-- Opening Marker --
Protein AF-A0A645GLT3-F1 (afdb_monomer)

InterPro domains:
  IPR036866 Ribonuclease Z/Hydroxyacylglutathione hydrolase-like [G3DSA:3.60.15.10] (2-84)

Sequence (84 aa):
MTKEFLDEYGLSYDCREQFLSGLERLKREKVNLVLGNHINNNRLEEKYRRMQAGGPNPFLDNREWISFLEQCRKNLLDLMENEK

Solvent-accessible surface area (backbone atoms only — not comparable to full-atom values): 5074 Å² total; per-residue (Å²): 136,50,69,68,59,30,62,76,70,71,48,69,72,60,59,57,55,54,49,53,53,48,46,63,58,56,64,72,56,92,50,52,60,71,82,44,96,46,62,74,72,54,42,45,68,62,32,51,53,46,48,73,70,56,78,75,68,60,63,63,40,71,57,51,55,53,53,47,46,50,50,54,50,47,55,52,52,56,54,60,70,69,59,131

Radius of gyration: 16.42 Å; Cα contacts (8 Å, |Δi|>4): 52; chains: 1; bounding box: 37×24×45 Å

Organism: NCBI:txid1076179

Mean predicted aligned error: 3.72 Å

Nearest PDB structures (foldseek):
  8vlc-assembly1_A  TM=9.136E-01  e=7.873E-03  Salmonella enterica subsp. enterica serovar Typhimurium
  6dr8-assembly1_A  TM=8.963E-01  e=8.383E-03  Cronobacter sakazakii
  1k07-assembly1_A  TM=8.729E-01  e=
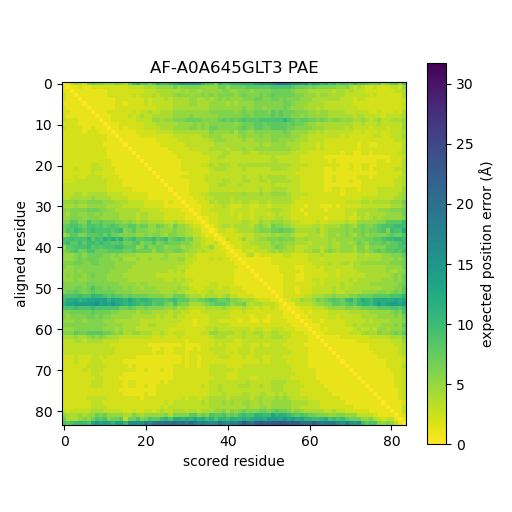8.383E-03  Fluoribacter gormanii
  6dq2-assembly1_A  TM=8.230E-01  e=1.302E-02  Cronobacter sakazakii
  8u00-assembly2_B  TM=8.230E-01  e=1.782E-02  Caulobacter vibrioides CB15

pLDDT: mean 93.38, std 4.64, range [66.94, 98.19]

Foldseek 3Di:
DAPCVCVVVVHDPCVLVVLLVVLVVQLPDQDQFDDDPDCVLQVVVVQVVVVVVDDPRSRGDRCSSNVSSVVVVVVSVVSHVPHD

Structure (mmCIF, N/CA/C/O backbone):
data_AF-A0A645GLT3-F1
#
_entry.id   AF-A0A645GLT3-F1
#
loop_
_atom_site.group_PDB
_atom_site.id
_atom_site.type_symbol
_atom_site.label_atom_id
_atom_site.label_alt_id
_atom_site.label_comp_id
_atom_site.label_asym_id
_atom_site.label_entity_id
_atom_site.label_seq_id
_atom_site.pdbx_PDB_ins_code
_atom_site.Cartn_x
_atom_site.Cartn_y
_atom_site.Cartn_z
_atom_site.occupancy
_atom_site.B_iso_or_equiv
_atom_site.auth_seq_id
_atom_site.auth_comp_id
_atom_site.auth_asym_id
_atom_site.auth_atom_id
_atom_site.pdbx_PDB_model_num
ATOM 1 N N . MET A 1 1 ? -6.726 7.742 9.238 1.00 82.44 1 MET A N 1
ATOM 2 C CA . MET A 1 1 ? -7.905 7.258 9.987 1.00 82.44 1 MET A CA 1
ATOM 3 C C . MET A 1 1 ? -7.525 7.184 11.459 1.00 82.44 1 MET A C 1
ATOM 5 O O . MET A 1 1 ? -7.460 6.087 12.002 1.00 82.44 1 MET A O 1
ATOM 9 N N . THR A 1 2 ? -7.180 8.324 12.068 1.00 92.06 2 THR A N 1
ATOM 10 C CA . THR A 1 2 ? -6.785 8.348 13.486 1.00 92.06 2 THR A CA 1
ATOM 11 C C . THR A 1 2 ? -7.994 8.086 14.372 1.00 92.06 2 THR A C 1
ATOM 13 O O . THR A 1 2 ? -9.127 8.242 13.914 1.00 92.06 2 THR A O 1
ATOM 16 N N . LYS A 1 3 ? -7.759 7.663 15.611 1.00 93.50 3 LYS A N 1
ATOM 17 C CA . LYS A 1 3 ? -8.806 7.391 16.599 1.00 93.50 3 LYS A CA 1
ATOM 18 C C . LYS A 1 3 ? -9.669 8.630 16.806 1.00 93.50 3 LYS A C 1
ATOM 20 O O . LYS A 1 3 ? -10.882 8.548 16.675 1.00 93.50 3 LYS A O 1
ATOM 25 N N . GLU A 1 4 ? -9.028 9.788 16.967 1.00 94.38 4 GLU A N 1
ATOM 26 C CA . GLU A 1 4 ? -9.700 11.078 17.148 1.00 94.38 4 GLU A CA 1
ATOM 27 C C . GLU A 1 4 ? -10.627 11.399 15.975 1.00 94.38 4 GLU A C 1
ATOM 29 O O . GLU A 1 4 ? -11.760 11.809 16.186 1.00 94.38 4 GLU A O 1
ATOM 34 N N . PHE A 1 5 ? -10.178 11.159 14.738 1.00 94.38 5 PHE A N 1
ATOM 35 C CA . PHE A 1 5 ? -11.002 11.380 13.551 1.00 94.38 5 PHE A CA 1
ATOM 36 C C . PHE A 1 5 ? -12.189 10.411 13.494 1.00 94.38 5 PHE A C 1
ATOM 38 O O . PHE A 1 5 ? -13.289 10.797 13.115 1.00 94.38 5 PHE A O 1
ATOM 45 N N . LEU A 1 6 ? -11.991 9.137 13.839 1.00 95.50 6 LEU A N 1
ATOM 46 C CA . LEU A 1 6 ? -13.097 8.178 13.832 1.00 95.50 6 LEU A CA 1
ATOM 47 C C . LEU A 1 6 ? -14.138 8.524 14.902 1.00 95.50 6 LEU A C 1
ATOM 49 O O . LEU A 1 6 ? -15.330 8.503 14.602 1.00 95.50 6 LEU A O 1
ATOM 53 N N . ASP A 1 7 ? -13.692 8.916 16.095 1.00 95.44 7 ASP A N 1
ATOM 54 C CA . ASP A 1 7 ? -14.564 9.334 17.193 1.00 95.44 7 ASP A CA 1
ATOM 55 C C . ASP A 1 7 ? -15.313 10.637 16.871 1.00 95.44 7 ASP A C 1
ATOM 57 O O . ASP A 1 7 ? -16.529 10.701 17.055 1.00 95.44 7 ASP A O 1
ATOM 61 N N . GLU A 1 8 ? -14.621 11.655 16.339 1.00 96.94 8 GLU A N 1
ATOM 62 C CA . GLU A 1 8 ? -15.204 12.961 15.980 1.00 96.94 8 GLU A CA 1
ATOM 63 C C . GLU A 1 8 ? -16.378 12.818 15.004 1.00 96.94 8 GLU A C 1
ATOM 65 O O . GLU A 1 8 ? -17.401 13.488 15.151 1.00 96.94 8 GLU A O 1
ATOM 70 N
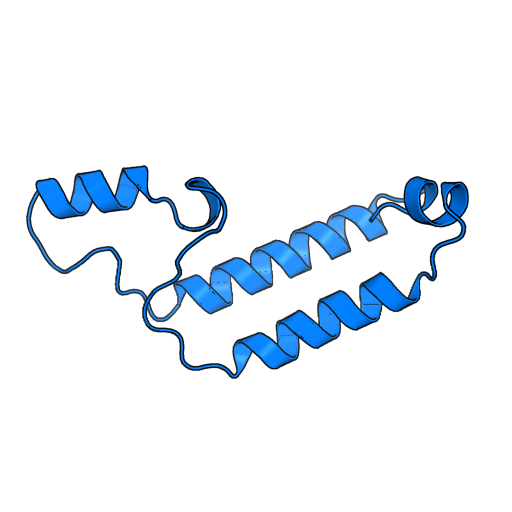 N . TYR A 1 9 ? -16.250 11.914 14.030 1.00 96.81 9 TYR A N 1
ATOM 71 C CA . TYR A 1 9 ? -17.248 11.717 12.977 1.00 96.81 9 TYR A CA 1
ATOM 72 C C . TYR A 1 9 ? -18.145 10.487 13.195 1.00 96.81 9 TYR A C 1
ATOM 74 O O . TYR A 1 9 ? -18.946 10.161 12.317 1.00 96.81 9 TYR A O 1
ATOM 82 N N . GLY A 1 10 ? -18.038 9.798 14.339 1.00 95.44 10 GLY A N 1
ATOM 83 C CA . GLY A 1 10 ? -18.840 8.607 14.650 1.00 95.44 10 GLY A CA 1
ATOM 84 C C . GLY A 1 10 ? -18.649 7.453 13.656 1.00 95.44 10 GLY A C 1
ATOM 85 O O . GLY A 1 10 ? -19.595 6.722 13.354 1.00 95.44 10 GLY A O 1
ATOM 86 N N . LEU A 1 11 ? -17.444 7.314 13.100 1.00 95.75 11 LEU A N 1
ATOM 87 C CA . LEU A 1 11 ? -17.104 6.290 12.116 1.00 95.75 11 LEU A CA 1
ATOM 88 C C . LEU A 1 11 ? -16.700 4.980 12.802 1.00 95.75 11 LEU A C 1
ATOM 90 O O . LEU A 1 11 ? -16.033 4.971 13.833 1.00 95.75 11 LEU A O 1
ATOM 94 N N . SER A 1 12 ? -17.063 3.851 12.193 1.00 95.88 12 SER A N 1
ATOM 95 C CA . SER A 1 12 ? -16.682 2.534 12.709 1.00 95.88 12 SER A CA 1
ATOM 96 C C . SER A 1 12 ?
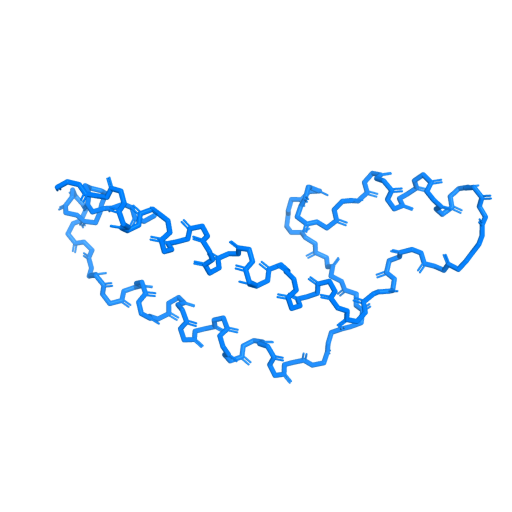 -15.178 2.286 12.586 1.00 95.88 12 SER A C 1
ATOM 98 O O . SER A 1 12 ? -14.594 2.480 11.519 1.00 95.88 12 SER A O 1
ATOM 100 N N . TYR A 1 13 ? -14.576 1.739 13.643 1.00 94.62 13 TYR A N 1
ATOM 101 C CA . TYR A 1 13 ? -13.189 1.262 13.654 1.00 94.62 13 TYR A CA 1
ATOM 102 C C . TYR A 1 13 ? -12.937 0.100 12.683 1.00 94.62 13 TYR A C 1
ATOM 104 O O . TYR A 1 13 ? -11.803 -0.089 12.239 1.00 94.62 13 TYR A O 1
ATOM 112 N N . ASP A 1 14 ? -13.995 -0.617 12.287 1.00 95.94 14 ASP A N 1
ATOM 113 C CA . ASP A 1 14 ? -13.958 -1.693 11.286 1.00 95.94 14 ASP A CA 1
ATOM 114 C C . ASP A 1 14 ? -13.370 -1.224 9.942 1.00 95.94 14 ASP A C 1
ATOM 116 O O . ASP A 1 14 ? -12.748 -2.000 9.220 1.00 95.94 14 ASP A O 1
ATOM 120 N N . CYS A 1 15 ? -13.445 0.075 9.619 1.00 94.81 15 CYS A N 1
ATOM 121 C CA . CYS A 1 15 ? -12.831 0.608 8.400 1.00 94.81 15 CYS A CA 1
ATOM 122 C C . CYS A 1 15 ? -11.315 0.327 8.320 1.00 94.81 15 CYS A C 1
ATOM 124 O O . CYS A 1 15 ? -10.765 0.202 7.224 1.00 94.81 15 CYS A O 1
ATOM 126 N N . ARG A 1 16 ? -10.631 0.197 9.467 1.00 95.88 16 ARG A N 1
ATOM 127 C CA . ARG A 1 16 ? -9.203 -0.152 9.543 1.00 95.88 16 ARG A CA 1
ATOM 128 C C . ARG A 1 16 ? -8.966 -1.613 9.164 1.00 95.88 16 ARG A C 1
ATOM 130 O O . ARG A 1 16 ? -8.049 -1.899 8.397 1.00 95.88 16 ARG A O 1
ATOM 137 N N . GLU A 1 17 ? -9.809 -2.523 9.644 1.00 96.31 17 GLU A N 1
ATOM 138 C CA . GLU A 1 17 ? -9.745 -3.951 9.306 1.00 96.31 17 GLU A CA 1
ATOM 139 C C . GLU A 1 17 ? -10.115 -4.191 7.838 1.00 96.31 17 GLU A C 1
ATOM 141 O O . GLU A 1 17 ? -9.418 -4.917 7.119 1.00 96.31 17 GLU A O 1
ATOM 146 N N . GLN A 1 18 ? -11.152 -3.508 7.347 1.00 97.38 18 GLN A N 1
ATOM 147 C CA . GLN A 1 18 ? -11.525 -3.515 5.932 1.00 97.38 18 GLN A CA 1
ATOM 148 C C . GLN A 1 18 ? -10.393 -2.990 5.041 1.00 97.38 18 GLN A C 1
ATOM 150 O O . GLN A 1 18 ? -10.113 -3.559 3.985 1.00 97.38 18 GLN A O 1
ATOM 155 N N . PHE A 1 19 ? -9.692 -1.939 5.474 1.00 97.50 19 PHE A N 1
ATOM 156 C CA . PHE A 1 19 ? -8.529 -1.434 4.753 1.00 97.50 19 PHE A CA 1
ATOM 157 C C . PHE A 1 19 ? -7.410 -2.482 4.690 1.00 97.50 19 PHE A C 1
ATOM 159 O O . PHE A 1 19 ? -6.949 -2.810 3.597 1.00 97.50 19 PHE A O 1
ATOM 166 N N . LEU A 1 20 ? -7.009 -3.058 5.830 1.00 98.00 20 LEU A N 1
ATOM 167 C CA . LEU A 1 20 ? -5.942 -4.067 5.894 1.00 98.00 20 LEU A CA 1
-- Closing Marker --
*What you will do*.
Look above for the line with "Radius of gyration: 16.42" and the line with "Structure (mmCIF, N/CA/C/O", then copy them and all lines in between exactly as written, and only those, without any pictures.

*Written solution*.
Radius of gyration: 16.42 Å; Cα contacts (8 Å, |Δi|>4): 52; chains: 1; bounding box: 37×24×45 Å

Organism: NCBI:txid1076179

Mean predicted aligned error: 3.72 Å

Nearest PDB structures (foldseek):
  8vlc-assembly1_A  TM=9.136E-01  e=7.873E-03  Salmonella enterica subsp. enterica serovar Typhimurium
  6dr8-assembly1_A  TM=8.963E-01  e=8.383E-03  Cronobacter sakazakii
  1k07-assembly1_A  TM=8.729E-01  e=
8.383E-03  Fluoribacter gormanii
  6dq2-assembly1_A  TM=8.230E-01  e=1.302E-02  Cronobacter sakazakii
  8u00-assembly2_B  TM=8.230E-01  e=1.782E-02  Caulobacter vibrioides CB15

pLDDT: mean 93.38, std 4.64, range [66.94, 98.19]

Foldseek 3Di:
DAPCVCVVVVHDPCVLVVLLVVLVVQLPDQDQFDDDPDCVLQVVVVQVVVVVVDDPRSRGDRCSSNVSSVVVVVVSVVSHVPHD

Structure (mmCIF, N/CA/C/O backbone):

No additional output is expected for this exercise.